US Airways – A Long, Pitiful Goodbye

Recently it was announced that US Airways, the Charlotte, North Carolina based airline was going to merge with American Airways.  It’s been many years since I had flown on US Airways, and I was aware of its long history of financial problems.  It had declared bankruptcy, but managed to hold on.  The first time I flew was just after it’s initial bankruptcy announcement, and I found the service to be top notch and the entertainment on the flight to be great.  I was curious to see what the years of economic difficulties had done.  Had the airline become a lean, mean, fighting machine or had it imploded under the weight of the burden of it all?  Last week I flew to Europe on US Airways flights, and I learned that not only had it imploded, but apparently with the news of the merger, employees had seemingly given up.

I arrived safely and so did my luggage, which are the biggest burdens that an airline has to overcome, but what was noticeable about my flights was the cheapness of it all and the sullenness of the crews.

Let’s start with the money issues.  The penny pinching was obvious.  Forget about the amenities, there weren’t any.  The blankets that were given out were not full size, and were little bigger than a shawl.  My pillow was the standard small white rectangle of fluff given out on most other airlines, but it came with a little extra something, a long black hair that seemed to be woven into the fibers.  The movie selection was great – but if you wanted to be able to actually hear the entertainment, well, that would cost you the price of the headphones – $5.  I know this is the normal way of doing business on flights in the U.S., but it was the first time I had experienced such a practice on a transcontinental flight.  The scrimping was also obvious in the food options.  Alcohol was available, but also for a price (again, common on US based carriers), but the portions seemed to be smaller than what was normally given out.    Then came the “breakfast.”  It was a muffin TOP!  It wasn’t even  an entire muffin.  It was more of thick pancake.  On the flight back a special announcement was made concerning a “special beverage service” that would allow us to choose between water or orange juice.
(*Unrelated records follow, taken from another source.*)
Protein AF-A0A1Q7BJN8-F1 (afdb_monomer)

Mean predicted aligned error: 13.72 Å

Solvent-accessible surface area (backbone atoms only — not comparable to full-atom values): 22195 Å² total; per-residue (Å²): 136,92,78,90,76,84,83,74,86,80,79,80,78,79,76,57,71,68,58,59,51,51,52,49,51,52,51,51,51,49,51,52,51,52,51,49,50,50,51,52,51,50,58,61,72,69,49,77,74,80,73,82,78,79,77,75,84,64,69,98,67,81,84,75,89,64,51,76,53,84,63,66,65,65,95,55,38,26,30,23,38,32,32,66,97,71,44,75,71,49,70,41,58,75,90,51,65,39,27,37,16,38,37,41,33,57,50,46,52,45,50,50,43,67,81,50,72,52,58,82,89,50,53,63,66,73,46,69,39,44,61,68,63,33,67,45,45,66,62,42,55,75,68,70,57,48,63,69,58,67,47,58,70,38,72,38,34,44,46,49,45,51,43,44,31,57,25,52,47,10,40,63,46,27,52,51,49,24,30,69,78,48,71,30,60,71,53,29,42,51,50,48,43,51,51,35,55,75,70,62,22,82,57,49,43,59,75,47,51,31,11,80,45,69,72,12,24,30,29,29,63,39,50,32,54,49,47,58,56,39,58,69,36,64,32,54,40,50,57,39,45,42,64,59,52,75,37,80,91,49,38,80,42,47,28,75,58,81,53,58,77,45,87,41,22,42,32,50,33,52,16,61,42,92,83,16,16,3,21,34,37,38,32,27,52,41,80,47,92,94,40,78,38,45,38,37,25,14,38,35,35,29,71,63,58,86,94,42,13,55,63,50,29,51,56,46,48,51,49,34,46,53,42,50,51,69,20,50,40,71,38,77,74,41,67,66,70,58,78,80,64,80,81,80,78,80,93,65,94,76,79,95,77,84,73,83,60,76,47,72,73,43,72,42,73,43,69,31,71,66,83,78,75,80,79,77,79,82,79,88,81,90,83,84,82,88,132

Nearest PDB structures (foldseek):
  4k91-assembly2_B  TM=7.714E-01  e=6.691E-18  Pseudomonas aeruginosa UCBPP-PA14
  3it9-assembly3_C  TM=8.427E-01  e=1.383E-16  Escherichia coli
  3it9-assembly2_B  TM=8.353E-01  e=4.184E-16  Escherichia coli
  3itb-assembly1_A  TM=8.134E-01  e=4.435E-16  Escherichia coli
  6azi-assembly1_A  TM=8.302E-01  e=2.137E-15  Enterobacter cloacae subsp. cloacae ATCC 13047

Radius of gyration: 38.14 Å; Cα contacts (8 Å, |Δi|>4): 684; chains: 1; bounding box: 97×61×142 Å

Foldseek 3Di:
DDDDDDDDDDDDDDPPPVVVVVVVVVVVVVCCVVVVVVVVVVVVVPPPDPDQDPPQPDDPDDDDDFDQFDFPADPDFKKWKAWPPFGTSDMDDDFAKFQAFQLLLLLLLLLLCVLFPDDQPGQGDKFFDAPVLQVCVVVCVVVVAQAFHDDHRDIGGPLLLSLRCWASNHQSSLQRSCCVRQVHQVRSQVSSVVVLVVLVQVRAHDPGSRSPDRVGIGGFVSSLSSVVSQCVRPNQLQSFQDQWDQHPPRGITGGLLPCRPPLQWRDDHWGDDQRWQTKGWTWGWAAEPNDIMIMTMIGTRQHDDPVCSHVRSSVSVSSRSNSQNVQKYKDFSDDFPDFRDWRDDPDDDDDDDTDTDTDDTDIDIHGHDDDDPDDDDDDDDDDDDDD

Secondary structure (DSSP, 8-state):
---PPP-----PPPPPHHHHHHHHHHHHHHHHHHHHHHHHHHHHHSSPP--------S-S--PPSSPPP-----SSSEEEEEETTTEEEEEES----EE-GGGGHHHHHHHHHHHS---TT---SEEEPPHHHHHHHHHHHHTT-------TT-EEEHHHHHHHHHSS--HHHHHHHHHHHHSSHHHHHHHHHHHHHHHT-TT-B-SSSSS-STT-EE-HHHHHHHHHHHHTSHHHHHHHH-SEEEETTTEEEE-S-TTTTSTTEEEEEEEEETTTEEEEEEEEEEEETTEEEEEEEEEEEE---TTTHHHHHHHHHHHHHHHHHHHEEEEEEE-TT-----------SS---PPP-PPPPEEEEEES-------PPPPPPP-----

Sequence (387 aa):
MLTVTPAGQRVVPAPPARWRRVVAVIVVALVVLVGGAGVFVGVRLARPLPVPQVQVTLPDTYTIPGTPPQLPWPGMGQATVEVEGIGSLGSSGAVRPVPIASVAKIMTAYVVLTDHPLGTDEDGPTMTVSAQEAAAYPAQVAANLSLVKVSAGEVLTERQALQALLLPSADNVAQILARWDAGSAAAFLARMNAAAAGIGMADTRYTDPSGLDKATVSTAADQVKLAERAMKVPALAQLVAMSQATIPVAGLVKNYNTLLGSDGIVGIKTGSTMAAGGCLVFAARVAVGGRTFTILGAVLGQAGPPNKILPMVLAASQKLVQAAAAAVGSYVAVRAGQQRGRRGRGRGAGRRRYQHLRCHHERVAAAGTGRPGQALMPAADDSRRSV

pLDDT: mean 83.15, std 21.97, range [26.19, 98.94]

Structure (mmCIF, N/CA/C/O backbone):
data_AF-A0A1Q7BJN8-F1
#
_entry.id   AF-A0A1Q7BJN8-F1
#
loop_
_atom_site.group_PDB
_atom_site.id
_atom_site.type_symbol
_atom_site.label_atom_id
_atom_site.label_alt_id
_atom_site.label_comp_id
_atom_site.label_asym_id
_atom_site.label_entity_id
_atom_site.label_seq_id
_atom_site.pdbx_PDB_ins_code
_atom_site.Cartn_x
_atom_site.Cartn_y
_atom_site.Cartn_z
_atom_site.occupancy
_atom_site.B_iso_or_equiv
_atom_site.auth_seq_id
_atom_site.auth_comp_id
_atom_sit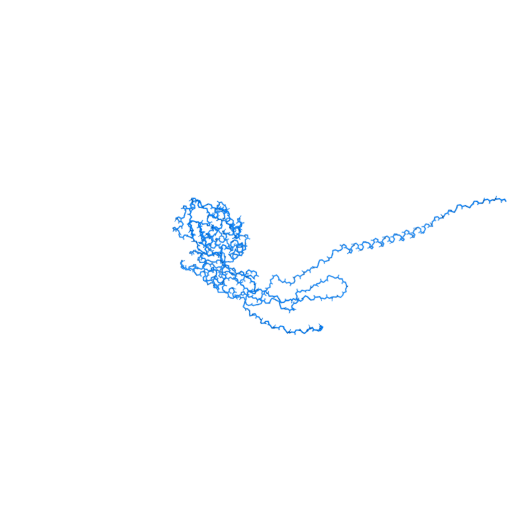e.auth_asym_id
_atom_site.auth_atom_id
_atom_site.pdbx_PDB_model_num
ATOM 1 N N . MET A 1 1 ? -71.807 -6.174 -117.678 1.00 41.47 1 MET A N 1
ATOM 2 C CA . MET A 1 1 ? -72.327 -7.281 -116.849 1.00 41.47 1 MET A CA 1
ATOM 3 C C . MET A 1 1 ? -71.288 -7.580 -115.784 1.00 41.47 1 MET A C 1
ATOM 5 O O . MET A 1 1 ? -70.157 -7.890 -116.127 1.00 41.47 1 MET A O 1
ATOM 9 N N . LEU A 1 2 ? -71.649 -7.342 -114.525 1.00 42.84 2 LEU A N 1
ATOM 10 C CA . LEU A 1 2 ? -70.831 -7.587 -113.340 1.00 42.84 2 LEU A CA 1
ATOM 11 C C . LEU A 1 2 ? -70.779 -9.089 -113.044 1.00 42.84 2 LEU A C 1
ATOM 13 O O . LEU A 1 2 ? -71.827 -9.717 -112.930 1.00 42.84 2 LEU A O 1
ATOM 17 N N . THR A 1 3 ? -69.584 -9.627 -112.826 1.00 36.94 3 THR A N 1
ATOM 18 C CA . THR A 1 3 ? -69.389 -10.890 -112.105 1.00 36.94 3 THR A CA 1
ATOM 19 C C . THR A 1 3 ? -68.306 -10.674 -111.061 1.00 36.94 3 THR A C 1
ATOM 21 O O . THR A 1 3 ? -67.130 -10.517 -111.378 1.00 36.94 3 THR A O 1
ATOM 24 N N . VAL A 1 4 ? -68.751 -10.604 -109.808 1.00 47.62 4 VAL A N 1
ATOM 25 C CA . VAL A 1 4 ? -67.924 -10.643 -108.604 1.00 47.62 4 VAL A CA 1
ATOM 26 C C . VAL A 1 4 ? -67.415 -12.074 -108.453 1.00 47.62 4 VAL A C 1
ATOM 28 O O . VAL A 1 4 ? -68.211 -12.993 -108.270 1.00 47.62 4 VAL A O 1
ATOM 31 N N . THR A 1 5 ? -66.102 -12.269 -108.528 1.00 47.31 5 THR A N 1
ATOM 32 C CA . THR A 1 5 ? -65.464 -13.559 -108.238 1.00 47.31 5 THR A CA 1
ATOM 33 C C . THR A 1 5 ? -64.907 -13.508 -106.812 1.00 47.31 5 THR A C 1
ATOM 35 O O . THR A 1 5 ? -64.118 -12.608 -106.514 1.00 47.31 5 THR A O 1
ATOM 38 N N . PRO A 1 6 ? -65.283 -14.422 -105.902 1.00 48.41 6 PRO A N 1
ATOM 39 C CA . PRO A 1 6 ? -64.777 -14.404 -104.537 1.00 48.41 6 PRO A CA 1
ATOM 40 C C . PRO A 1 6 ? -63.324 -14.899 -104.518 1.00 48.41 6 PRO A C 1
ATOM 42 O O . PRO A 1 6 ? -63.029 -16.013 -104.951 1.00 48.41 6 PRO A O 1
ATOM 45 N N . ALA A 1 7 ? -62.400 -14.079 -104.010 1.00 49.38 7 ALA A N 1
ATOM 46 C CA . ALA A 1 7 ? -61.028 -14.507 -103.760 1.00 49.38 7 ALA A CA 1
ATOM 47 C C . ALA A 1 7 ? -60.986 -15.365 -102.484 1.00 49.38 7 ALA A C 1
ATOM 49 O O . ALA A 1 7 ? -61.282 -14.896 -101.386 1.00 49.38 7 ALA A O 1
ATOM 50 N N . GLY A 1 8 ? -60.657 -16.645 -102.667 1.00 48.59 8 GLY A N 1
ATOM 51 C CA . GLY A 1 8 ? -60.641 -17.675 -101.635 1.00 48.59 8 GLY A CA 1
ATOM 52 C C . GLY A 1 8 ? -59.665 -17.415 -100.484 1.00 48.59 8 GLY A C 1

The other major issue I had was with the crews’ attitudes.  There were no smiling faces to greet passengers at any point.  They were all there to collect a pay check.  When I spoke to them there was often no response, no eye contact, and no willingness to go beyond the call of duty by as much as a “your welcome” when I said “thank you.”  A woman next to me even described the flight crew as “mean.”  At one point a flight attendant came by and actually pulled my drink out of my hand and dropped it into the garbage.  She never asked me if I was finished or if it was trash, or anything else.  When her rubber gloved hand grabbed the drink, I said, “Well, I guess I’m finished with that,”  and tried to laugh it off. She looked at me as though I was an unruly child and walked on down the aisle. Paging Nurse Ratchet.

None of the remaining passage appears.